* _Action item_:
Across the listing that follows, establish how many lines contain the string "polymer" and provide that number by itself.

* _Supplied records_:
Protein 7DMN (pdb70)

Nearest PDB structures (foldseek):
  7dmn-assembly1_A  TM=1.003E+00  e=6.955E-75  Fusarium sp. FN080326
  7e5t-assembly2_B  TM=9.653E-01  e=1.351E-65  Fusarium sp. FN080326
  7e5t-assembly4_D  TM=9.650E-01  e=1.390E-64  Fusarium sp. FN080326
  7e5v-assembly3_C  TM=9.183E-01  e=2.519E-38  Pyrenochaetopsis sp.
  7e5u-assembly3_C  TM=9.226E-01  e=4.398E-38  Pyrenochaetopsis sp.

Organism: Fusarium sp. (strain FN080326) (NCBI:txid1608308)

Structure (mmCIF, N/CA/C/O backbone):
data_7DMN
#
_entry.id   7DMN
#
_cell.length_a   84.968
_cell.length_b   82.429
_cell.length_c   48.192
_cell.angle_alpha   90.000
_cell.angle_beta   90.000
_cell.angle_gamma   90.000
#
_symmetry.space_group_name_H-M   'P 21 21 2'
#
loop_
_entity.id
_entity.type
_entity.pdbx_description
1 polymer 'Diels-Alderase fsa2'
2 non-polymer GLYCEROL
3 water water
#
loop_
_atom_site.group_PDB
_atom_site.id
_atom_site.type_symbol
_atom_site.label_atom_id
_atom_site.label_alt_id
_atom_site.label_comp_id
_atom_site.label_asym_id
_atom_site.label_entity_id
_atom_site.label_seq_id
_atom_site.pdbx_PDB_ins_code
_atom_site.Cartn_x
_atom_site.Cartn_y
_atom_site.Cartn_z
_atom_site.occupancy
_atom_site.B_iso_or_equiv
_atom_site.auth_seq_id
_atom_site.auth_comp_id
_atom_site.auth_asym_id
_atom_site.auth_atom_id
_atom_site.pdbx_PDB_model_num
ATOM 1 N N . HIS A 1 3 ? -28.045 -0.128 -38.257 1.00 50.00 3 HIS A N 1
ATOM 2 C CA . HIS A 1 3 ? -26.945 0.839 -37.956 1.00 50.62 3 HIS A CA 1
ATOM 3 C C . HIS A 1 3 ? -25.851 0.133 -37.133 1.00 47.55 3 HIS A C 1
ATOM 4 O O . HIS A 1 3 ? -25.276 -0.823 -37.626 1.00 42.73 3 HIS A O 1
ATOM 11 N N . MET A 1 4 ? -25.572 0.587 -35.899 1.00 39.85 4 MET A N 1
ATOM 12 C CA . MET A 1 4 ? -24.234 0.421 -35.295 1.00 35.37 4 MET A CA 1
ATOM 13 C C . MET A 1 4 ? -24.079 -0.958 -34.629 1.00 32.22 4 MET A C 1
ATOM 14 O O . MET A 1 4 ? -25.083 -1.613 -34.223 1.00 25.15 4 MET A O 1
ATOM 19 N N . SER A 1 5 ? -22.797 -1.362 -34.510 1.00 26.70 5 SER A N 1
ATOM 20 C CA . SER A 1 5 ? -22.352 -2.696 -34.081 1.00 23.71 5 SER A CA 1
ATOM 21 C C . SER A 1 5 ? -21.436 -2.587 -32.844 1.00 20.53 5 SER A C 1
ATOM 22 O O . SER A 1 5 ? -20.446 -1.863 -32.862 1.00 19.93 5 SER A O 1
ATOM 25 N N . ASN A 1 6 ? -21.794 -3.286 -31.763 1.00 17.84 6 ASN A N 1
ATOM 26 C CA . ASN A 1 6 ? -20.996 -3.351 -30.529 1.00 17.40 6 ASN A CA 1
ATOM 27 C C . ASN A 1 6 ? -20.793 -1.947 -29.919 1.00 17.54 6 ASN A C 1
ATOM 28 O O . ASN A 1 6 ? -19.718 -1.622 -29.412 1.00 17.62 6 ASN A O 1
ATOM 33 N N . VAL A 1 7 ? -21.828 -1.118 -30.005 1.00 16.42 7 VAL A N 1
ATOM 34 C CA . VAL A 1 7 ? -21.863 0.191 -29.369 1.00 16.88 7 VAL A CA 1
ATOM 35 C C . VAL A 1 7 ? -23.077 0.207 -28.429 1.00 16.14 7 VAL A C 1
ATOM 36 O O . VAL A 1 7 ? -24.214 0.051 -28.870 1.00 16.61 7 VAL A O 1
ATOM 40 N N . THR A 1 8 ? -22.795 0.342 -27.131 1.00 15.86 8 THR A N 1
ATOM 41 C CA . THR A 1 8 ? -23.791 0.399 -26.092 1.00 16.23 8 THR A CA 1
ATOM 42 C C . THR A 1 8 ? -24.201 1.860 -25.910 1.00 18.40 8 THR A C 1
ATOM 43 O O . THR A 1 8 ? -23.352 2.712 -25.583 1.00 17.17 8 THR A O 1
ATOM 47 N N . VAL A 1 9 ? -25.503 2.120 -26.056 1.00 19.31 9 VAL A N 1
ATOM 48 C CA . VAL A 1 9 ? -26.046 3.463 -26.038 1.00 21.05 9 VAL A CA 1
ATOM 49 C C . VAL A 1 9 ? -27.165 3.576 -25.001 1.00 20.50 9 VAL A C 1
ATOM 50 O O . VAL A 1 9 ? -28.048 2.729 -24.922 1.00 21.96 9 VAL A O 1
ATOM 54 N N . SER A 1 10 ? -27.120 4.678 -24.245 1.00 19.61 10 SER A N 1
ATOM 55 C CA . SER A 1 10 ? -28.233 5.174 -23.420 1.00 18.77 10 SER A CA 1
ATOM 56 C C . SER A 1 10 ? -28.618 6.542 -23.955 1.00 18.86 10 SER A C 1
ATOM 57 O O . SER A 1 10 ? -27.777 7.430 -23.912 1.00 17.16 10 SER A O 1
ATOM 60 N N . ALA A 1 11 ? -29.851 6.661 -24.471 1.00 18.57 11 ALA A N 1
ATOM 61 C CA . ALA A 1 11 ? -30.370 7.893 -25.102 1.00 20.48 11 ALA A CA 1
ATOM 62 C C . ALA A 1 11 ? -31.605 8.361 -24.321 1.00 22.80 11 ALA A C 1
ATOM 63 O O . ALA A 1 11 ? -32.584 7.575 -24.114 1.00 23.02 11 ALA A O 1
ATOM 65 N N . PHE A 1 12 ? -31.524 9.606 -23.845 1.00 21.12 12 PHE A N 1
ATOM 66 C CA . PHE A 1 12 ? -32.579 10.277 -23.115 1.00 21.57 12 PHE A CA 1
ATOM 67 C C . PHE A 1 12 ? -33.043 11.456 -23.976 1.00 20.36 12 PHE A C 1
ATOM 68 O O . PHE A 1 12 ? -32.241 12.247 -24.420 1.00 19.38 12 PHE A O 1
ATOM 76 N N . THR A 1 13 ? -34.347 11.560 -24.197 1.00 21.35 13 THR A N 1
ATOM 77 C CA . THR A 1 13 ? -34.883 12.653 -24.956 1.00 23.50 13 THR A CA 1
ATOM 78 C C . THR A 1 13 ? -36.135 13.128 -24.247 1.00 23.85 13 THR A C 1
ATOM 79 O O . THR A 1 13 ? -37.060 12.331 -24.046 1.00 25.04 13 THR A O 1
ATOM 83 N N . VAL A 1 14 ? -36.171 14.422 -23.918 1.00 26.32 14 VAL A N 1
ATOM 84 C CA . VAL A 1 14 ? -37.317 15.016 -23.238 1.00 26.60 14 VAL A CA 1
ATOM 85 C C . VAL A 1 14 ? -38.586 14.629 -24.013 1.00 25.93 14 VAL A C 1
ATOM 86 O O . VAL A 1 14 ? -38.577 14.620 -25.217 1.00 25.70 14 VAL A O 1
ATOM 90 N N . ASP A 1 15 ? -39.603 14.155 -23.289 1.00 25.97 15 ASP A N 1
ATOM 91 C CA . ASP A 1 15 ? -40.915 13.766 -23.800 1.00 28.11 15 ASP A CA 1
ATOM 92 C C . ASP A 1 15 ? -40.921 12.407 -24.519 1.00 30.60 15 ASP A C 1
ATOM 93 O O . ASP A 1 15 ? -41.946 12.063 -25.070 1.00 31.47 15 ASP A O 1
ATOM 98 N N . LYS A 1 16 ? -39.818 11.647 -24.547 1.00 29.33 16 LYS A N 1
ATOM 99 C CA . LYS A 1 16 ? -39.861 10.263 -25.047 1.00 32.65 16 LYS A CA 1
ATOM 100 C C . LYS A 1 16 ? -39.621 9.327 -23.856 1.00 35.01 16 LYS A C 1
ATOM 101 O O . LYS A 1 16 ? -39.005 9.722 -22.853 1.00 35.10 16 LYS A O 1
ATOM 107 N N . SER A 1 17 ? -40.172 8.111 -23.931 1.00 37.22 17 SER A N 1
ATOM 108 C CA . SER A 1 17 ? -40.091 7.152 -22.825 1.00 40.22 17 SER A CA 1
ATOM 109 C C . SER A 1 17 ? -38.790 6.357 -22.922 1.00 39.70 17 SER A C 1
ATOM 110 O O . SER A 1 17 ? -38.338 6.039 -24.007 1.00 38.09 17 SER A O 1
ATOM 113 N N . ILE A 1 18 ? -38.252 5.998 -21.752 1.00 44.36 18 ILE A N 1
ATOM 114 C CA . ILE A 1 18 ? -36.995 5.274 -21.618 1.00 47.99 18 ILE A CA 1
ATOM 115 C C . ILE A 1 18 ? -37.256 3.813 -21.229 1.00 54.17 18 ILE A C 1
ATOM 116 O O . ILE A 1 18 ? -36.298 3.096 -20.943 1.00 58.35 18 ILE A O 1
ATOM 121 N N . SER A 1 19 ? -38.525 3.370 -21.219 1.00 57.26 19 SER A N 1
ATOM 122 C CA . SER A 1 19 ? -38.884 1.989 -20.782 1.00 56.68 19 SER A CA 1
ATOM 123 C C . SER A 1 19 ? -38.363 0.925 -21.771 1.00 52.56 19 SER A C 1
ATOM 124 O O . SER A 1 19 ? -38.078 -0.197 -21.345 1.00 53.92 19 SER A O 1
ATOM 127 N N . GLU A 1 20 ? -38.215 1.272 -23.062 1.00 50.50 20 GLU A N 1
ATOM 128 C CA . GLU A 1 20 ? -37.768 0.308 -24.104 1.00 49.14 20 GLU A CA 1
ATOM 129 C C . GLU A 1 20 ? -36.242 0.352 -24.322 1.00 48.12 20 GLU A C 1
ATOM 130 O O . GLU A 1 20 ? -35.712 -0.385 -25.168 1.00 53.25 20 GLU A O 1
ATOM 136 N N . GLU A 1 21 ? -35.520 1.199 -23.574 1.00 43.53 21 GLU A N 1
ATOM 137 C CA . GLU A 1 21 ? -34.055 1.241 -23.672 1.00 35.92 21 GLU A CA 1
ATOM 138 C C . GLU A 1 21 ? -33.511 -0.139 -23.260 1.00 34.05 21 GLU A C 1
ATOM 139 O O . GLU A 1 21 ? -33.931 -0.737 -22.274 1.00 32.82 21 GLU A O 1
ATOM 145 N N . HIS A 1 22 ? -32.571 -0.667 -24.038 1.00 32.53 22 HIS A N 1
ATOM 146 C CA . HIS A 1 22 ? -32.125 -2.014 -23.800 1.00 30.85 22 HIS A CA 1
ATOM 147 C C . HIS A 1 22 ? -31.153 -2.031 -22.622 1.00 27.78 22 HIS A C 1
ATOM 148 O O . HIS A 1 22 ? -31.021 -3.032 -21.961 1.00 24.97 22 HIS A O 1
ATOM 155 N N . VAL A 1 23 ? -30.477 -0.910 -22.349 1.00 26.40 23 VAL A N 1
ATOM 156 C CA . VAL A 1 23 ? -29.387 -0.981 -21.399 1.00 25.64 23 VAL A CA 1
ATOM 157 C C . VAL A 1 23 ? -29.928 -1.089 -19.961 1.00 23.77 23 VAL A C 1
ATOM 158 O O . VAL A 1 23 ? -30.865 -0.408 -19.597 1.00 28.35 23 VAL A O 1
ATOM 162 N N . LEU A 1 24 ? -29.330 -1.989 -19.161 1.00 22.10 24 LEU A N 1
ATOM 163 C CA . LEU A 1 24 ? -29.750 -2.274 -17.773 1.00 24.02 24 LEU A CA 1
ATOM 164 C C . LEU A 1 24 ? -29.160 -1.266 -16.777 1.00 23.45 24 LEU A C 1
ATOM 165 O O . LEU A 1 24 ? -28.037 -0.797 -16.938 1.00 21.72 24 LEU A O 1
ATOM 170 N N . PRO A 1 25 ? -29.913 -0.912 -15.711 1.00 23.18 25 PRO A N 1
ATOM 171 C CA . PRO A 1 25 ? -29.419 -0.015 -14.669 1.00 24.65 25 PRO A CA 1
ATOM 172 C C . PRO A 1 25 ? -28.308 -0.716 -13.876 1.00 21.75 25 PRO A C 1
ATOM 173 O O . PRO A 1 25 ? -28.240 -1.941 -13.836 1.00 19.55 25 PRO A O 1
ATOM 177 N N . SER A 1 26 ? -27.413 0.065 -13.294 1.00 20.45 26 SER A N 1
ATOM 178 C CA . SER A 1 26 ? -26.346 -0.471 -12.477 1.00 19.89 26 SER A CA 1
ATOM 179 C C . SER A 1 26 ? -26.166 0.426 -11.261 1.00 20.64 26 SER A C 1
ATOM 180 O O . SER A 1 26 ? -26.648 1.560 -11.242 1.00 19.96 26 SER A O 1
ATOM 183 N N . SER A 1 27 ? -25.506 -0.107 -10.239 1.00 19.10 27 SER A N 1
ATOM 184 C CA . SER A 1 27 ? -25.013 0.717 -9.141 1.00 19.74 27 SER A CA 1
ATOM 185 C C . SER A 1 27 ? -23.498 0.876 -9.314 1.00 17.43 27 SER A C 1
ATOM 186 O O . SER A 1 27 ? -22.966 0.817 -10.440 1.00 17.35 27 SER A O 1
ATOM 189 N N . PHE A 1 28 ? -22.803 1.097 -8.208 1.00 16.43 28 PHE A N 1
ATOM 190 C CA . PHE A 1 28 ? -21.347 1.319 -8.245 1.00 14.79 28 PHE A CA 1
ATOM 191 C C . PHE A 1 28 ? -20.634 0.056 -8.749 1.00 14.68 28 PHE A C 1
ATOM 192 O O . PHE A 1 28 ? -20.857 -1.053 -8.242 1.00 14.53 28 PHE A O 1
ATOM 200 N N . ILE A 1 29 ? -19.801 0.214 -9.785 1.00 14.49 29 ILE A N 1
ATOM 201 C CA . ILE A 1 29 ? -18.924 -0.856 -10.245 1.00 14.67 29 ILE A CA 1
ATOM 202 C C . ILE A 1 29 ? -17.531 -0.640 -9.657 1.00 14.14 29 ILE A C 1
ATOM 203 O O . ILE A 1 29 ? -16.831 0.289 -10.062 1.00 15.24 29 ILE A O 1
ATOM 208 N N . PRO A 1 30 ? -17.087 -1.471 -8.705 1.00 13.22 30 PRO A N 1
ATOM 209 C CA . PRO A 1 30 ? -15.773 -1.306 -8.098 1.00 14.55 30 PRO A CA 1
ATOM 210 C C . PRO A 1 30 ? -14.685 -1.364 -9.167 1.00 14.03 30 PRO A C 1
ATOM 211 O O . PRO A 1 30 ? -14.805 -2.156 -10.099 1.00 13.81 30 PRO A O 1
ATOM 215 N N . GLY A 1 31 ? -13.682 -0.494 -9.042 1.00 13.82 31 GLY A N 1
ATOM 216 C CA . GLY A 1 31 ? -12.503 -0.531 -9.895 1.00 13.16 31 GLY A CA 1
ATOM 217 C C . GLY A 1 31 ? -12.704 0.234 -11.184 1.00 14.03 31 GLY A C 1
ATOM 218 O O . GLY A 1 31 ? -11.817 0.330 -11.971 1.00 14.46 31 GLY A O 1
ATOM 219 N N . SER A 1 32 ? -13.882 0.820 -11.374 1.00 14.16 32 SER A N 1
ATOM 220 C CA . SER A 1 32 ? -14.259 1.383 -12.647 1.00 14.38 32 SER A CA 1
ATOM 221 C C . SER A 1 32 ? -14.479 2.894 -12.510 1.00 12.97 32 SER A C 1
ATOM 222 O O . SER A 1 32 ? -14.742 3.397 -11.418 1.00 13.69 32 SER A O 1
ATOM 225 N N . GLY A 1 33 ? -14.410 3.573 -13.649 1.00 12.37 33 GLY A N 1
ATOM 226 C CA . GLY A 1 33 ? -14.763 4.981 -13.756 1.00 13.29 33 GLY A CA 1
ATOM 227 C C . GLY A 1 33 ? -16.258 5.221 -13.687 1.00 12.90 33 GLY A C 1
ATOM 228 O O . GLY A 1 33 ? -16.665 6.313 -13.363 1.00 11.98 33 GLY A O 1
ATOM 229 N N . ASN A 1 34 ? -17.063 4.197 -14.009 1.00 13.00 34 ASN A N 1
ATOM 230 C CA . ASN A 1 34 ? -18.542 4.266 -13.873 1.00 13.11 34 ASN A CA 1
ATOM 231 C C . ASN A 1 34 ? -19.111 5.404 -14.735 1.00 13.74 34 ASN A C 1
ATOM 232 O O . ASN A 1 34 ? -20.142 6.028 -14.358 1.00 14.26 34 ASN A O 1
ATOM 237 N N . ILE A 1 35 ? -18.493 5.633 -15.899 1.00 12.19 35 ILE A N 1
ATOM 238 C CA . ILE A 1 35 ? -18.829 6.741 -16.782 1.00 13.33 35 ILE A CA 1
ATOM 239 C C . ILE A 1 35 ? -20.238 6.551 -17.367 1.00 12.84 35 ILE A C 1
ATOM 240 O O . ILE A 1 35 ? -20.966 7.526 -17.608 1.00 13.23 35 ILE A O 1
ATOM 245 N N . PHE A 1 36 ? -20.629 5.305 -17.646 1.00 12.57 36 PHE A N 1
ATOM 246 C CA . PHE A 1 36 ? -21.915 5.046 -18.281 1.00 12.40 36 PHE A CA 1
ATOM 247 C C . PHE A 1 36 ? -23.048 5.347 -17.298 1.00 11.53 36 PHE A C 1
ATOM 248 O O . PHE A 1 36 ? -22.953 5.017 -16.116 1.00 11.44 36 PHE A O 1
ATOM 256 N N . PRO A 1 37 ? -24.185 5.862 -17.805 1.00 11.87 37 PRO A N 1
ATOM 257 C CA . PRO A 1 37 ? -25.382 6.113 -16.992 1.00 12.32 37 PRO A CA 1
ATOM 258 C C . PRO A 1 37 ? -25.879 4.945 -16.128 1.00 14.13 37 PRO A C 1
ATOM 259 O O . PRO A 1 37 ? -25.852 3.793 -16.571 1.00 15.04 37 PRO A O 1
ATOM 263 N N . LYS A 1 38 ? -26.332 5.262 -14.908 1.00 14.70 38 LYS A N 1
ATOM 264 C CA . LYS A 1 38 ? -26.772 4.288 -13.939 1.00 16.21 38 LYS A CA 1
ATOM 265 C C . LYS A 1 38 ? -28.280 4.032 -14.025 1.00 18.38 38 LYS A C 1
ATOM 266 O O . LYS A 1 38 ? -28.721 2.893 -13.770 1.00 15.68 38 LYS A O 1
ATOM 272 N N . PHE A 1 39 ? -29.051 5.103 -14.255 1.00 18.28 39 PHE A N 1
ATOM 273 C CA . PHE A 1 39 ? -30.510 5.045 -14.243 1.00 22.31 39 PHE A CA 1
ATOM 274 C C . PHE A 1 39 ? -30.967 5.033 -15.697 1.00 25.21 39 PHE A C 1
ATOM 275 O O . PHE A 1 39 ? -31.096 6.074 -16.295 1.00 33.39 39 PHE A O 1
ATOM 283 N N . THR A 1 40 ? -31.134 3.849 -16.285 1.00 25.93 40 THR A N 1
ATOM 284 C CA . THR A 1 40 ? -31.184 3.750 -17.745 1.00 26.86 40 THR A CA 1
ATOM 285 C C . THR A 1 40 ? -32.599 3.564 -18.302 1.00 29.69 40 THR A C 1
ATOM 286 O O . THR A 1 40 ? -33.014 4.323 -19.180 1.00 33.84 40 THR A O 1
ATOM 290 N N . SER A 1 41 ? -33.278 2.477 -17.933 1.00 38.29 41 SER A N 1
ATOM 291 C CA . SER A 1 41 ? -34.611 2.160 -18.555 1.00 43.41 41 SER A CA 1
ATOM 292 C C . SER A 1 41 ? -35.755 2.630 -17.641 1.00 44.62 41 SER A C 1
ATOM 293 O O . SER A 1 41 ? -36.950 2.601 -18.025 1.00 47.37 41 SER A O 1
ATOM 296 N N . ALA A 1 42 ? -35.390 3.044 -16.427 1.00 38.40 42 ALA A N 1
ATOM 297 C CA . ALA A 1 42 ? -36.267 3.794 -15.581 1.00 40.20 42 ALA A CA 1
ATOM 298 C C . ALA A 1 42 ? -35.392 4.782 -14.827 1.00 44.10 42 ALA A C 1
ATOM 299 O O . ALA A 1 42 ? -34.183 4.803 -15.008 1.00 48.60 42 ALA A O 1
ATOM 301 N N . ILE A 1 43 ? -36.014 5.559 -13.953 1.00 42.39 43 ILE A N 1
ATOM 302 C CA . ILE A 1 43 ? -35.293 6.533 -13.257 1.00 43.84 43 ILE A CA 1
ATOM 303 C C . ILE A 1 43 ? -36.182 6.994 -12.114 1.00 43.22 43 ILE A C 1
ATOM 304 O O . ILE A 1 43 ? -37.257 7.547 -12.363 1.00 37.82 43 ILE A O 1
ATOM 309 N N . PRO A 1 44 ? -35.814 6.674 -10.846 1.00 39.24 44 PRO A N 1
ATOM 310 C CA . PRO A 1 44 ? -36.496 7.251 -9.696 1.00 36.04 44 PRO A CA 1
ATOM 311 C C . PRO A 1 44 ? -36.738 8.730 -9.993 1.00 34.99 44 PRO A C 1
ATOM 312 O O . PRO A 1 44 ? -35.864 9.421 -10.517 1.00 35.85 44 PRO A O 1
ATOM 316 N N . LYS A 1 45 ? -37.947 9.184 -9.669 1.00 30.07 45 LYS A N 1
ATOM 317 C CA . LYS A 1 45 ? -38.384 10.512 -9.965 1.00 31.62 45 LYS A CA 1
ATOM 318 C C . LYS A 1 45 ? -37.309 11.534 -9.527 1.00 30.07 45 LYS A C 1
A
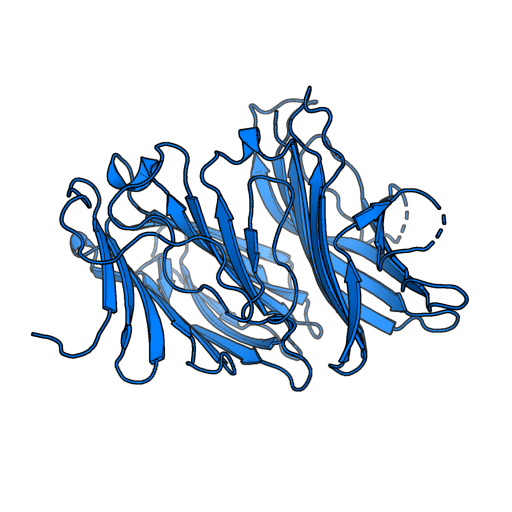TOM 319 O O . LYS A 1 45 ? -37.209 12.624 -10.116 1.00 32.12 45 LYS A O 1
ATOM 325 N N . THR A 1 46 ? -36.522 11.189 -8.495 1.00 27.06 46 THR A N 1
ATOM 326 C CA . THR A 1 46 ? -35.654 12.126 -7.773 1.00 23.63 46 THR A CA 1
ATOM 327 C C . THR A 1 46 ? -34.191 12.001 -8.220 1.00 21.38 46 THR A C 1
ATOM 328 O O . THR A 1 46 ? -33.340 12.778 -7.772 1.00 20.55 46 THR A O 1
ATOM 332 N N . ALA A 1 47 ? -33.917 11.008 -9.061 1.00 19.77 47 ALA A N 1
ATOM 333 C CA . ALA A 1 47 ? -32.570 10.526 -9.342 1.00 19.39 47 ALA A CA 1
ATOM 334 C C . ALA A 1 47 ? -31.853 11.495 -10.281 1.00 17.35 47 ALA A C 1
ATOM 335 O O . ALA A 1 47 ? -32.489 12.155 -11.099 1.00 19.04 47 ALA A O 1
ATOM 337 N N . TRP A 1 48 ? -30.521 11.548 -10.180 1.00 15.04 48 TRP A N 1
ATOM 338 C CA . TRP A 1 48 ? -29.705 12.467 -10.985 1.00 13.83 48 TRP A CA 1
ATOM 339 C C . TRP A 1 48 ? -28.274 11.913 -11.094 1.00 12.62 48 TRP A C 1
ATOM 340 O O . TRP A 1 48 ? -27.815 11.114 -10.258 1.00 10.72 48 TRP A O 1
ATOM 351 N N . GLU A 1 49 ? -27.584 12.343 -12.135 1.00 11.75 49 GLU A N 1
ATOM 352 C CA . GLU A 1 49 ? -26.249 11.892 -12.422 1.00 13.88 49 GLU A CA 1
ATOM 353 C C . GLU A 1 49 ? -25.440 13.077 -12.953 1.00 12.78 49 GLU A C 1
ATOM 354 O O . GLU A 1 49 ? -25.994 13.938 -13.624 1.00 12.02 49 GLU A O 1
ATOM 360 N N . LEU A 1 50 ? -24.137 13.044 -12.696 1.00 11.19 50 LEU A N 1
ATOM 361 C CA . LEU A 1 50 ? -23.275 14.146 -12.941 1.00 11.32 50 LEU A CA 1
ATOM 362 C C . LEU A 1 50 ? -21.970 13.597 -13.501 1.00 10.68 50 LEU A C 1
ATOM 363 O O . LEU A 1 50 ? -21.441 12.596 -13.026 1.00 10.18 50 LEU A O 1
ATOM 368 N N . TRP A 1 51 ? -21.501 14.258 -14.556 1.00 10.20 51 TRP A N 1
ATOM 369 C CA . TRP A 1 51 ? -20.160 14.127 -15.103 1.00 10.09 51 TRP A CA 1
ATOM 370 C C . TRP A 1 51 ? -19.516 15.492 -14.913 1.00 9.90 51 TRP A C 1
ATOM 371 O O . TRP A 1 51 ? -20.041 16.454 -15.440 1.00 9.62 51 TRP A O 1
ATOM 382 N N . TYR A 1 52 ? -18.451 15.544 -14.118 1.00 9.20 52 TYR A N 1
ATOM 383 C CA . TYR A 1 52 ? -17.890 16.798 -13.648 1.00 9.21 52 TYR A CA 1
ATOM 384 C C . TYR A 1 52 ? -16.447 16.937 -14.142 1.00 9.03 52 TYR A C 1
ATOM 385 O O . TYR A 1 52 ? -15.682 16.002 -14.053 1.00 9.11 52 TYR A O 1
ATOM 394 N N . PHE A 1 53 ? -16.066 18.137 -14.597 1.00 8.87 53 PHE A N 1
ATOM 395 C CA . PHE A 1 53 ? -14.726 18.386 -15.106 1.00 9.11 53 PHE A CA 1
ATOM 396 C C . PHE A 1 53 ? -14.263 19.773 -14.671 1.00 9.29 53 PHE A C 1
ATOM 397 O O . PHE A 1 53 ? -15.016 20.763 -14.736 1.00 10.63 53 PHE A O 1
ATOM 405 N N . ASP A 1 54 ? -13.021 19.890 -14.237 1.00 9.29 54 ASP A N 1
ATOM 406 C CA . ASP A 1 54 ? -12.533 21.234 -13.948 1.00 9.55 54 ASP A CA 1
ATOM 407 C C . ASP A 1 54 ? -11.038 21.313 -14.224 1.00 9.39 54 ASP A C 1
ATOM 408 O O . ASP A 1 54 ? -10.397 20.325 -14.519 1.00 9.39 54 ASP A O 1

* _Output_:
2